13. I confess to some difficulty in following this decision. If the ingenious man had forged the record as coming before some other Court, there presumably would be no question of sanction, and why must there be sanction because he selected his own Court? The forgery and fabrication were not done in his capacity as public servant. Perhaps he signed the decree in that capacity.
14. However, this ruling seems to have been approved by a single Judge of this Court in In re Gulam Muhammad! Sharif-ud-daulah (3). There a Judge of the Court of Small Causes was accused of using, when on the Bench, defamatory language to a witness. It was held that a Judge on the Bench cannot act in a private capacity. It is probably to avoid any difficulty arising out of the word 'capacity' that the word now finds no place in the section.
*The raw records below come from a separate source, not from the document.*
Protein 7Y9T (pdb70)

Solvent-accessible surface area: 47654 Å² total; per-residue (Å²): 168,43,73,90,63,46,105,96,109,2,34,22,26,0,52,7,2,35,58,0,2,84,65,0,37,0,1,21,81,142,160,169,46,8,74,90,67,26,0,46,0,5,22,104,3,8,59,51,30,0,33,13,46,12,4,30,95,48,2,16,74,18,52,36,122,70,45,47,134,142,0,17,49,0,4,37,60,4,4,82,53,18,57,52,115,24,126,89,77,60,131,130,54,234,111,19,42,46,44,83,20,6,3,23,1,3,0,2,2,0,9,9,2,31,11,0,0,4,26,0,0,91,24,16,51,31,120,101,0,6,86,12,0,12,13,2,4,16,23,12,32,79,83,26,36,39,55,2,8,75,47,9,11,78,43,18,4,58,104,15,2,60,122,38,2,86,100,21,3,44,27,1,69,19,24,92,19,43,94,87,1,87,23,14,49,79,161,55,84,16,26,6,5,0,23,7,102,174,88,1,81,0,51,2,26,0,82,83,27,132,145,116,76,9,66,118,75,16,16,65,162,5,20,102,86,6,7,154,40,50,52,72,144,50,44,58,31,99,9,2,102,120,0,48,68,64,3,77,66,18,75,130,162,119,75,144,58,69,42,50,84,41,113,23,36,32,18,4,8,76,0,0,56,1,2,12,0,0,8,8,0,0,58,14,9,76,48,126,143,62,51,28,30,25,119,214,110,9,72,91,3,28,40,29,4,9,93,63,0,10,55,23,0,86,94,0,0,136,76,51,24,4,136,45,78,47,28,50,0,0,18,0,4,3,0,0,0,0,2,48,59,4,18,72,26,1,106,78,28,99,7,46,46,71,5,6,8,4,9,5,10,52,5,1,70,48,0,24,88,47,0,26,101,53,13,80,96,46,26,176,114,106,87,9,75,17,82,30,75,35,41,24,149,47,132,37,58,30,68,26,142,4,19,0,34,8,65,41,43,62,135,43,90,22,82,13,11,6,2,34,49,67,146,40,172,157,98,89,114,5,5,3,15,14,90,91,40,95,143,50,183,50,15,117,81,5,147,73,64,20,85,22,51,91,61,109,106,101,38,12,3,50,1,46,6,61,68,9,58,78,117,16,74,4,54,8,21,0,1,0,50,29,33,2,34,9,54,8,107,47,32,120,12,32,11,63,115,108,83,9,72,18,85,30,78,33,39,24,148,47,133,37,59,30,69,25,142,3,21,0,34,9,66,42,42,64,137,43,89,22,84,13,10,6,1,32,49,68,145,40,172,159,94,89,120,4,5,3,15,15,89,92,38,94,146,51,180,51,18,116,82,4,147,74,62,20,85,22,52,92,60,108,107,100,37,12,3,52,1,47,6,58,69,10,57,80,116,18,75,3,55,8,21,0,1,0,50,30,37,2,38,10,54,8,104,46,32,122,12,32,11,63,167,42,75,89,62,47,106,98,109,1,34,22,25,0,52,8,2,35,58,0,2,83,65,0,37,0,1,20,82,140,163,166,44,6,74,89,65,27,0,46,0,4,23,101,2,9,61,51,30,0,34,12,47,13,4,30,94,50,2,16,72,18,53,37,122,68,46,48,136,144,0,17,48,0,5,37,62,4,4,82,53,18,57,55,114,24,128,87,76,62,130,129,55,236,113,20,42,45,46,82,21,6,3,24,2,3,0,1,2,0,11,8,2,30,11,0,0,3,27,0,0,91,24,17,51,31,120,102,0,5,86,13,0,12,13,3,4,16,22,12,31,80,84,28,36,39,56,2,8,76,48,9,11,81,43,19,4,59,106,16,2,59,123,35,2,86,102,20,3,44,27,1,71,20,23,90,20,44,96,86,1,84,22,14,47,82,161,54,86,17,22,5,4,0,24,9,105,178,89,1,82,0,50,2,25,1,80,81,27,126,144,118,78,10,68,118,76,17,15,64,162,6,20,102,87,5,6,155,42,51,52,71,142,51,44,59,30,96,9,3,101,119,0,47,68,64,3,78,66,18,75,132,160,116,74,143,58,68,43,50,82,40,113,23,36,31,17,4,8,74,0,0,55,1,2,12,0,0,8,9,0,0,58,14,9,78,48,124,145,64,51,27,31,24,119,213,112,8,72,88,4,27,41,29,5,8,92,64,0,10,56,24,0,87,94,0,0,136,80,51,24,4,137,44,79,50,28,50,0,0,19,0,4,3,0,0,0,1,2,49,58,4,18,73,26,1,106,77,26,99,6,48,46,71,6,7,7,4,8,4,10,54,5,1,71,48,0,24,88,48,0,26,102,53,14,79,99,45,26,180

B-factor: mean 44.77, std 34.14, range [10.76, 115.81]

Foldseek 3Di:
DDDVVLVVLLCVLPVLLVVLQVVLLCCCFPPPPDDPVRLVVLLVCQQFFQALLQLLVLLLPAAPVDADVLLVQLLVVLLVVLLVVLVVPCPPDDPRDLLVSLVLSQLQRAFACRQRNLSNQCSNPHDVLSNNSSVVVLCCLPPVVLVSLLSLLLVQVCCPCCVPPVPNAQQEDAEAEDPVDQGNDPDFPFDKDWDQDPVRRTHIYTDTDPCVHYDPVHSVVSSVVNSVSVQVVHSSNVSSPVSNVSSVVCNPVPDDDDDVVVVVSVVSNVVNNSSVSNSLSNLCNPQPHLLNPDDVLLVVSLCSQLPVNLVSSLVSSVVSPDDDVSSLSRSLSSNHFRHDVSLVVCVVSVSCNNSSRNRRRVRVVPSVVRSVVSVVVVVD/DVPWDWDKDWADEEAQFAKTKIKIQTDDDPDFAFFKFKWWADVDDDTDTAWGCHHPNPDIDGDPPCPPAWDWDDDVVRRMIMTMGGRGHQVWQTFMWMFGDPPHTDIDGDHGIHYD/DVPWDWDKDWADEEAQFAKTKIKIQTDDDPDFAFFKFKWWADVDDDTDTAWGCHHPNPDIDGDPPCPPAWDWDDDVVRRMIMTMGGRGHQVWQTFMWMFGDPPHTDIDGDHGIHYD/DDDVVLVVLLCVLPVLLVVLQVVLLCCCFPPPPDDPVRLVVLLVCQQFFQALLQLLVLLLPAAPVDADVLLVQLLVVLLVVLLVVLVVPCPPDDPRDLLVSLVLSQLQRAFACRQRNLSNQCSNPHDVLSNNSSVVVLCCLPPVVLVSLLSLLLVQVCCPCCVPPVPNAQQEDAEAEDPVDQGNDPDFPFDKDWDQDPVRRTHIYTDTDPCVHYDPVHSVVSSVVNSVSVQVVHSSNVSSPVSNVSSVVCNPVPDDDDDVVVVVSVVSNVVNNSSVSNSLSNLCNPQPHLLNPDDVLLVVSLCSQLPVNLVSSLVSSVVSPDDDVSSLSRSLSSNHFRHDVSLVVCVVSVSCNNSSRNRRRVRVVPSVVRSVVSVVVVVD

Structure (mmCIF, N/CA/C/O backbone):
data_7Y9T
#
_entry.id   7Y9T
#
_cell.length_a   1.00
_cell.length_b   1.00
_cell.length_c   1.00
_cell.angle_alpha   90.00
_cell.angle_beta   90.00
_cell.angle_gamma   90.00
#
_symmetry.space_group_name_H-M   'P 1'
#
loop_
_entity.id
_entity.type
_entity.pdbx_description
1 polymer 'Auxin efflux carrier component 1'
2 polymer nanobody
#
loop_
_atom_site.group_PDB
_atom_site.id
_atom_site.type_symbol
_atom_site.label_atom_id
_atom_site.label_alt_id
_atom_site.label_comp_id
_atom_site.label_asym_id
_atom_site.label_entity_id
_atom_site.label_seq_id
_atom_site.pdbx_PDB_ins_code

It could never have been intended by the legislature that a Judge as soon as he takes his seat upon the Bench can only act in an official capacity. Suppose that instead of defaming he had shot the witness. This authority is questioned in Sheik Abdul Kadir Saheb v. Emperor (1916) MWN 384. and I concur.
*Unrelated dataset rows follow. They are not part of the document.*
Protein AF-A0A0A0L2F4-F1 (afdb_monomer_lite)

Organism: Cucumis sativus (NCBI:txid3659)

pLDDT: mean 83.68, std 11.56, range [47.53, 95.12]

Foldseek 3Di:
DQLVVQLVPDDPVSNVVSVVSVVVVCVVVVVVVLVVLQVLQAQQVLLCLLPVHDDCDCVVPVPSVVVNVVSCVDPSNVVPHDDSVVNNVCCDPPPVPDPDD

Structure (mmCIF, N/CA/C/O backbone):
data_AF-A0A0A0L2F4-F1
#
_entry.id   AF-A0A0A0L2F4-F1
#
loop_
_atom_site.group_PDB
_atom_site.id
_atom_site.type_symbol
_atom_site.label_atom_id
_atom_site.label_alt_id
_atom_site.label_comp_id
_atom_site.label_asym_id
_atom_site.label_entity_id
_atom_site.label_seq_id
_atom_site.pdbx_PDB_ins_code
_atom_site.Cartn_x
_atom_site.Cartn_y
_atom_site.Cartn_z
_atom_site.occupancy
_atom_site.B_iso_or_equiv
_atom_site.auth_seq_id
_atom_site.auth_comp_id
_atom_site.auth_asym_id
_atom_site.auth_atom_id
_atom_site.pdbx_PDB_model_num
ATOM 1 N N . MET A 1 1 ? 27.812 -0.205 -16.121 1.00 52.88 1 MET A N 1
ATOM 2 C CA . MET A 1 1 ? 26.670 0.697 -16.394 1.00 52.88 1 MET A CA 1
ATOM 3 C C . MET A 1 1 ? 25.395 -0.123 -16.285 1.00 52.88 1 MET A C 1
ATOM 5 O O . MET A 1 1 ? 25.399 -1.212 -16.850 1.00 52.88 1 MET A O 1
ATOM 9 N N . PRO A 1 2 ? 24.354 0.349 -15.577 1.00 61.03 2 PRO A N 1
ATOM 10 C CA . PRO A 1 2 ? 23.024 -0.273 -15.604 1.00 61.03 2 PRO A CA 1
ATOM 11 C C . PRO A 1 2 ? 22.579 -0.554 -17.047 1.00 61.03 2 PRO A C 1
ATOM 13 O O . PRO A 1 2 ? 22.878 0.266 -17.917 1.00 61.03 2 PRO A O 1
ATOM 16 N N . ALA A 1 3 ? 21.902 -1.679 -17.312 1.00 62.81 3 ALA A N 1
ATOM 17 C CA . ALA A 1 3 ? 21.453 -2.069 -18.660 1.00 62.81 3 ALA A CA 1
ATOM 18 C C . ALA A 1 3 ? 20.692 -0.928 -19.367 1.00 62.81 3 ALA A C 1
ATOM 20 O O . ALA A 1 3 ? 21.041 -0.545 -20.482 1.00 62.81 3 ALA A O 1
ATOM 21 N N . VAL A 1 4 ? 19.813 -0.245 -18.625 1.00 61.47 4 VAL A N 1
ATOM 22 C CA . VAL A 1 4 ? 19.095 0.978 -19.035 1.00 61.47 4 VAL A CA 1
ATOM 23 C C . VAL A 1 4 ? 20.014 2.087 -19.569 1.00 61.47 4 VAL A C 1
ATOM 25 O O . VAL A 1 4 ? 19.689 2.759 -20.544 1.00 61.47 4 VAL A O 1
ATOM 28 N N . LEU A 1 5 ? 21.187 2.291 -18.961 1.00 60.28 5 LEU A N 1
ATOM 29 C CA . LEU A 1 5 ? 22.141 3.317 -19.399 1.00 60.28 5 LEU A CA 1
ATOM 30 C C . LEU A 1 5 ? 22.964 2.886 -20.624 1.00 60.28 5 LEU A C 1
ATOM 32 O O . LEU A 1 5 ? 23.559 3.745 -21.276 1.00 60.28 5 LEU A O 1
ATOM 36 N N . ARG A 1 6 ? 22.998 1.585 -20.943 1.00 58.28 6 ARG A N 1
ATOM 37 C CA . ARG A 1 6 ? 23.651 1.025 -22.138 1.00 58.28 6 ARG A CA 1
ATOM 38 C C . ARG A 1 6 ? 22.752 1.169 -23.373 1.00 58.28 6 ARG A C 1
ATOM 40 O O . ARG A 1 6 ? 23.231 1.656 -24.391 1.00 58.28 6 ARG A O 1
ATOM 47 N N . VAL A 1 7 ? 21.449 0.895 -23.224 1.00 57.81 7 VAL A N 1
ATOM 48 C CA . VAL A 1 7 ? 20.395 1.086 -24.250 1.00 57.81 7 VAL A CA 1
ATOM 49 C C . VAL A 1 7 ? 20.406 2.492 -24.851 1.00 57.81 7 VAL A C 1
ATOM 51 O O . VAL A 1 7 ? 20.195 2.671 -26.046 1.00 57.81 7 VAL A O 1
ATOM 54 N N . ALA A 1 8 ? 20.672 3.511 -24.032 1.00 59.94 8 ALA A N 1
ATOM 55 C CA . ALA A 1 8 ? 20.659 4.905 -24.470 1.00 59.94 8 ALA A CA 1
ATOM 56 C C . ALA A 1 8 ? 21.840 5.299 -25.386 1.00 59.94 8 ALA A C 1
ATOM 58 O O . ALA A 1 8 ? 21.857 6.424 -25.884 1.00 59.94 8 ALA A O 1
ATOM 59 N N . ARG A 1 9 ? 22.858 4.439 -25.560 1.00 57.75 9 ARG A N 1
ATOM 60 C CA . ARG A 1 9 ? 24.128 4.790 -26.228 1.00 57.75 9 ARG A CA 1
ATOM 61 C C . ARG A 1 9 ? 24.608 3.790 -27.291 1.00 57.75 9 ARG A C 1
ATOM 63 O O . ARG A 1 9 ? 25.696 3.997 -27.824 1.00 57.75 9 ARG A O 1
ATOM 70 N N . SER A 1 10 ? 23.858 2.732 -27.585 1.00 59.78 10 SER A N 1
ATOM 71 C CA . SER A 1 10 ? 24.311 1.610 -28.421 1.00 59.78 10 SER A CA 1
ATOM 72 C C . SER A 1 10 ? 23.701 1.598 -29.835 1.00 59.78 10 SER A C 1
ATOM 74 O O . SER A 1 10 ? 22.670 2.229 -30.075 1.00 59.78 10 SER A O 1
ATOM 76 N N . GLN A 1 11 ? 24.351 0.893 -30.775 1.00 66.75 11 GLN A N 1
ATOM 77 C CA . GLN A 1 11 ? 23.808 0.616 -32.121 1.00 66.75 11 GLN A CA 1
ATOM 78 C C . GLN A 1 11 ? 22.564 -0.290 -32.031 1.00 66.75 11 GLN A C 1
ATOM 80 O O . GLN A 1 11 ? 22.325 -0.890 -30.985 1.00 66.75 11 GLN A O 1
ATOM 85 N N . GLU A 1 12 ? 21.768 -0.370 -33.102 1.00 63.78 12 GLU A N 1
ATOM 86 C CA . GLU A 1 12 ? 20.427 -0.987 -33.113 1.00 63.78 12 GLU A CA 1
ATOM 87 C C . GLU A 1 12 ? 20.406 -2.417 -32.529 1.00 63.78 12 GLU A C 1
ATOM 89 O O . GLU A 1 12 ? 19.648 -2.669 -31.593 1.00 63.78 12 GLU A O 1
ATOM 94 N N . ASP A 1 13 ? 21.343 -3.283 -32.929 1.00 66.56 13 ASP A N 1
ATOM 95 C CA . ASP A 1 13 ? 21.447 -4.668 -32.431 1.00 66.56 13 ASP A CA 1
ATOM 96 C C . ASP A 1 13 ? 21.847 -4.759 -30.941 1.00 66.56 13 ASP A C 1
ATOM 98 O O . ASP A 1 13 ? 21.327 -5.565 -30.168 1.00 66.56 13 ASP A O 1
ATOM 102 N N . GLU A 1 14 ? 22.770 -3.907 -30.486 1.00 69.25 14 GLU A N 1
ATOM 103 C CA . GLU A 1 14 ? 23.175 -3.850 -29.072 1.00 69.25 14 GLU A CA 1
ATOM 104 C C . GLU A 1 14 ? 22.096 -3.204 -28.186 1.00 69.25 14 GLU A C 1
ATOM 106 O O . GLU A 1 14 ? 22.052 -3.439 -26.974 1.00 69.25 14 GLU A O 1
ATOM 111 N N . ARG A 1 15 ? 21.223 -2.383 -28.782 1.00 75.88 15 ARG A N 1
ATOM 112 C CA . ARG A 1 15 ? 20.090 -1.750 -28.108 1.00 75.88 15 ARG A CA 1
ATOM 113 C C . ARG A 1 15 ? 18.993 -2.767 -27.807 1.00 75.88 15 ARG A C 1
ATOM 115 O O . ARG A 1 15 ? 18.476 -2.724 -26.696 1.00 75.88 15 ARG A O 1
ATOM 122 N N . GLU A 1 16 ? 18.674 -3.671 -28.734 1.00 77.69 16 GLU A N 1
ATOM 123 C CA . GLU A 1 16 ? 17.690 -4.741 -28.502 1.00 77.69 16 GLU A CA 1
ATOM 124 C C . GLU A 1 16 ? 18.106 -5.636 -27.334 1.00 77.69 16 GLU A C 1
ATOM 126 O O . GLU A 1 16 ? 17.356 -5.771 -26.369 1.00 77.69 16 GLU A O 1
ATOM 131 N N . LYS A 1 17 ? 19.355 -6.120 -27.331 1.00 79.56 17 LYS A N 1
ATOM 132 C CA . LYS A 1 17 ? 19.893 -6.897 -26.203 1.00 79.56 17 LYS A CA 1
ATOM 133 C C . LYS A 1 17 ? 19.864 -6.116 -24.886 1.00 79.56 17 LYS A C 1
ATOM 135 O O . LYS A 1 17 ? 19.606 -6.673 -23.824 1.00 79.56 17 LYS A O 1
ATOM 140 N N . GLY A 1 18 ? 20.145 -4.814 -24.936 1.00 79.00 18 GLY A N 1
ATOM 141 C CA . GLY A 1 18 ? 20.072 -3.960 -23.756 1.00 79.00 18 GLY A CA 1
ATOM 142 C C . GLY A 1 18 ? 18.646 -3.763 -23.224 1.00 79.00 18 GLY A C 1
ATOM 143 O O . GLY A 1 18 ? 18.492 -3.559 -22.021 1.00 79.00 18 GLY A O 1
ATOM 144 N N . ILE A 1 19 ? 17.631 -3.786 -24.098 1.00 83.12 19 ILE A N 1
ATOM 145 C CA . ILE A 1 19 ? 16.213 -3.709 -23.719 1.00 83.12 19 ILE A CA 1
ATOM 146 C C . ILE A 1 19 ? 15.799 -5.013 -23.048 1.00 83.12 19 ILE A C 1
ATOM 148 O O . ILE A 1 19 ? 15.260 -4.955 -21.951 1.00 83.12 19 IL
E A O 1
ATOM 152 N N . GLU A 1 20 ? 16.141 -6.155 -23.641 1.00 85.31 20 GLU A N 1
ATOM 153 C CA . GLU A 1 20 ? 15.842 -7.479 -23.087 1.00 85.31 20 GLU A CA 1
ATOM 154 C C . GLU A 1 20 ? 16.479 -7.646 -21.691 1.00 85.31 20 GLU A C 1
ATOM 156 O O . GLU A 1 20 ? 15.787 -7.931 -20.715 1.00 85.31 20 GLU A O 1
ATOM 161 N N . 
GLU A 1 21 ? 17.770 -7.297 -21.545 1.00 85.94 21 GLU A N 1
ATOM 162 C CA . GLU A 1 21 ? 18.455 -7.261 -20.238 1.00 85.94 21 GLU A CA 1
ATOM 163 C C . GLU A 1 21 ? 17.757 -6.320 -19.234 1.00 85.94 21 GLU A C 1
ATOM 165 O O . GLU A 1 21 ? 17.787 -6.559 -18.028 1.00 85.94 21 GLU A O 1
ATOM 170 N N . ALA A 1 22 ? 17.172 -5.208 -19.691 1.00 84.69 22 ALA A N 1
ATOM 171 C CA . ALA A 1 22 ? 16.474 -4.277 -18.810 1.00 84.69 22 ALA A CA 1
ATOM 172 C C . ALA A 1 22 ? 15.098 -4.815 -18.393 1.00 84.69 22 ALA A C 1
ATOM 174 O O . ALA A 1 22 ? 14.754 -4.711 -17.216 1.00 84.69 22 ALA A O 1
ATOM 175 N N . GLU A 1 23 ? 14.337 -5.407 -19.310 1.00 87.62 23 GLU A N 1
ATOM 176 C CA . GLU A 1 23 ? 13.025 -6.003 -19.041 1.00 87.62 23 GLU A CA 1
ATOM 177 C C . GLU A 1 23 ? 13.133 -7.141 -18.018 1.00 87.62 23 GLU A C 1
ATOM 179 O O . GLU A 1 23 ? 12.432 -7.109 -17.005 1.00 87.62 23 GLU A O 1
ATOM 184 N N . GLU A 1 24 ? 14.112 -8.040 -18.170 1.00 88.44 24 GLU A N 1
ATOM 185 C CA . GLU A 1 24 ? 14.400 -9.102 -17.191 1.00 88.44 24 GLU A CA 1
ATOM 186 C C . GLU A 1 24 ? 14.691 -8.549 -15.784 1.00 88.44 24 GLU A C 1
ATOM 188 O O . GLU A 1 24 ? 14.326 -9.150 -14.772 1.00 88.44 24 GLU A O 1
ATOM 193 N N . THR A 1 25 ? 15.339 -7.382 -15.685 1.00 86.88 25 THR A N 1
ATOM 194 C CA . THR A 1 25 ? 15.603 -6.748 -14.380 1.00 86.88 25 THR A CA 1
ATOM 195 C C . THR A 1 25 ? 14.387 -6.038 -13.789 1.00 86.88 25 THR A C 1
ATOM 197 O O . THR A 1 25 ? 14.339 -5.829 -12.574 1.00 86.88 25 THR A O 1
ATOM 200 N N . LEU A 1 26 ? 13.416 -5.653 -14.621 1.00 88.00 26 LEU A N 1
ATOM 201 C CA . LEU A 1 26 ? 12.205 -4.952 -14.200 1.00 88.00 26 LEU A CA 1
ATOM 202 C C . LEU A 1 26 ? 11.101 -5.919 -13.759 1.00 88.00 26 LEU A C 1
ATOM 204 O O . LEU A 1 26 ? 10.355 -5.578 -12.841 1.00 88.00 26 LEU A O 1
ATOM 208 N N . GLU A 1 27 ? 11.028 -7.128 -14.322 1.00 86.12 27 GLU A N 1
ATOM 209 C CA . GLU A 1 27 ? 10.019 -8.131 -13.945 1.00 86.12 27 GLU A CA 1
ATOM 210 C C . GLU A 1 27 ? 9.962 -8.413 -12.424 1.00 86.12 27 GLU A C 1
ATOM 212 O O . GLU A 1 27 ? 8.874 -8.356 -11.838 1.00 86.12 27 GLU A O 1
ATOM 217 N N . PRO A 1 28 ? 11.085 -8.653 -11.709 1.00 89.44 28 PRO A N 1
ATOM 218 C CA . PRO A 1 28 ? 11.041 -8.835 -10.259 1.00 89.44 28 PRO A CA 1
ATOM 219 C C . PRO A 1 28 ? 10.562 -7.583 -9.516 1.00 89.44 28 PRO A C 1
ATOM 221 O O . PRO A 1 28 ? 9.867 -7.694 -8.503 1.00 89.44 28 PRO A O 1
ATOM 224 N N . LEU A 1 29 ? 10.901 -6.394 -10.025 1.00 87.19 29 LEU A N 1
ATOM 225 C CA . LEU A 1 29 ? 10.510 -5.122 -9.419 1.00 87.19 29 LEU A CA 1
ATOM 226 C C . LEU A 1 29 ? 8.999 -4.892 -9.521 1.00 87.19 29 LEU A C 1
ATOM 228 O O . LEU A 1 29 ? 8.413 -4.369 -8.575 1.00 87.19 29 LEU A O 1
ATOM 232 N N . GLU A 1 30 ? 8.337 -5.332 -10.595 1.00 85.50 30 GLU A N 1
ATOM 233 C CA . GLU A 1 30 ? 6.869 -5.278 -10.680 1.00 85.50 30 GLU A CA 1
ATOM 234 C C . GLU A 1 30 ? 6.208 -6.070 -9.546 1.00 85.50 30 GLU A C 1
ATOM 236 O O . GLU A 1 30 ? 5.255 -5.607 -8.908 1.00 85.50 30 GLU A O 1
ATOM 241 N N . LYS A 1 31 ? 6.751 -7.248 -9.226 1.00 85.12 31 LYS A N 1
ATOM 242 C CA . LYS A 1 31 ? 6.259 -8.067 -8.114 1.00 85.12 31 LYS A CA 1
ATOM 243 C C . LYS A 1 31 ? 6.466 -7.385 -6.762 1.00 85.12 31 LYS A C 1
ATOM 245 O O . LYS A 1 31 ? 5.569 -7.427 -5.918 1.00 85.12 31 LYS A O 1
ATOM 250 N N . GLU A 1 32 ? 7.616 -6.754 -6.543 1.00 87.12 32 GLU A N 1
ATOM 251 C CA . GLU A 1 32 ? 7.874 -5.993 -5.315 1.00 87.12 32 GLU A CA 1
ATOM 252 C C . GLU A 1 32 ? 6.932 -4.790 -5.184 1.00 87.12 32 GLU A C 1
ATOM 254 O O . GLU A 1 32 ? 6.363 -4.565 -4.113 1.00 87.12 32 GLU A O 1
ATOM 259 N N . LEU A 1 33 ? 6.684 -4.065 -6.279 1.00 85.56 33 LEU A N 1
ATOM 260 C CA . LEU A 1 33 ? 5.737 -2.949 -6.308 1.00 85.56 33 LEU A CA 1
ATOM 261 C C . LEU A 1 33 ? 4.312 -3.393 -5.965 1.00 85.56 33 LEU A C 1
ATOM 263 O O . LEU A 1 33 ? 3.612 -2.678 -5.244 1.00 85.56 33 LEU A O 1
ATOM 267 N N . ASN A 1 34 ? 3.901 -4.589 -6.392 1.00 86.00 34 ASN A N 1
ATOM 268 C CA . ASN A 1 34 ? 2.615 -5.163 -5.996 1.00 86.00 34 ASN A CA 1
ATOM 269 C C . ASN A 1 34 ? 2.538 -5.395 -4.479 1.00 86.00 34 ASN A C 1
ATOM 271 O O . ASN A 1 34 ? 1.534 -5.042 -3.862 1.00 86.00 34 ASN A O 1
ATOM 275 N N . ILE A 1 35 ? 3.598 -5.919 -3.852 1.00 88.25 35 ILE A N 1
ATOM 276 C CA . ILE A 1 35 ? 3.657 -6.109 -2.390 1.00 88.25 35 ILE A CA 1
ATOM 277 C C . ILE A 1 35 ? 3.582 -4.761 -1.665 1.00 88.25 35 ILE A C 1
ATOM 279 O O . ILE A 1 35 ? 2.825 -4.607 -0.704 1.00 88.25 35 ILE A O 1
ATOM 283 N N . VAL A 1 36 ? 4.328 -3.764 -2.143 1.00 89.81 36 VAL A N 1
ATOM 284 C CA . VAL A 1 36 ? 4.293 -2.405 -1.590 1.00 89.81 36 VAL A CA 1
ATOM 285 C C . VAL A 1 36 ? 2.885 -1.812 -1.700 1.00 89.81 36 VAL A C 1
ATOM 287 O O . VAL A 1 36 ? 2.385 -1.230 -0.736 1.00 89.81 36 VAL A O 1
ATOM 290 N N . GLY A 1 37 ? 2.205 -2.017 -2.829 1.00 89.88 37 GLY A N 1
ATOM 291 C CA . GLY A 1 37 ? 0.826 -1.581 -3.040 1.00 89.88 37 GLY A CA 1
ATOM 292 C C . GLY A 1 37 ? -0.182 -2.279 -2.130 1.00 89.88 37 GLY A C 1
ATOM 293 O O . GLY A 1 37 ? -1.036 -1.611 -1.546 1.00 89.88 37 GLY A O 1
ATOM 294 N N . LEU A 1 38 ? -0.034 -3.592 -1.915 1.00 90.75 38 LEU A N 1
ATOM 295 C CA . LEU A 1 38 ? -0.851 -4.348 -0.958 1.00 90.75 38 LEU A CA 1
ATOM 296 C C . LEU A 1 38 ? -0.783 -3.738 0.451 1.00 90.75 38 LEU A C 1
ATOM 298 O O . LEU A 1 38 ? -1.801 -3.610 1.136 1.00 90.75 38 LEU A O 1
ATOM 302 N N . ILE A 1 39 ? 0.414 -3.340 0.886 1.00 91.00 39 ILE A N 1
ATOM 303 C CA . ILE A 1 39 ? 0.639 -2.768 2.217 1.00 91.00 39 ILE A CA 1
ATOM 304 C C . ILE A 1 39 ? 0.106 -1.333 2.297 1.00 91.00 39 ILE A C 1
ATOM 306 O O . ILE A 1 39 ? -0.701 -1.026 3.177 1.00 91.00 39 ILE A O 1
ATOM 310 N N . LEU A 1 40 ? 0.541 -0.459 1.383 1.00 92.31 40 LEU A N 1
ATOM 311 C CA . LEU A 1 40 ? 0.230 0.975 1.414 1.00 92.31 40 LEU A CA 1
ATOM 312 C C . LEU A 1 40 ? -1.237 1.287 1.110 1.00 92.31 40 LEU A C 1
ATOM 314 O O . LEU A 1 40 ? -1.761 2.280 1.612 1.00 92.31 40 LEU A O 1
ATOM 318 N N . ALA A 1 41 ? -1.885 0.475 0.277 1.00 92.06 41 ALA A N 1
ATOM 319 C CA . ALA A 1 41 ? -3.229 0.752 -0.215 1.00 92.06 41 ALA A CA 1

15. It is also dissented from in Nando Lal Basak v. Mitter ILR (1899) c 852. In Bell v. The Municipal Commissioners for the City of Madras : (1902)12MLJ208 one Major Bell, a public servant, was prosecuted for bringing timber into this town in contravention of Section 341 of the then Municipal Act, and the question again arose whether sanction was necessary. The point is well put by Moore, J.: 'It cannot be held that the offence of bringing wood into the City of Madras without a license is one which could be committed by a public servant only, or that such an offence involves as one of its elements that it was committed by (e.g.) the Superintendent of the Gun Carriage Factory.' Applying these words to the present case, it cannot be held that threatening the voter with injury could be committed by a public servant only, or such an offence involves as one of its elements that it was committed by a Chairman of a Municipality. No doubt it was the accident of his position which gave the Major timber to bring in, or the Chairman a servant to threaten, but neither the illicit import nor the illicit threat were acts committed in the ' discharge of official duty. Therefore I hold that sanction was not necessary in respect of the complaint under Section 54(a), Act V of 1920, and direct the District Magistrate to proceed according to law. His order is cancelled. It will be noted that this proceeding is confined to the complaint under Section 54(a).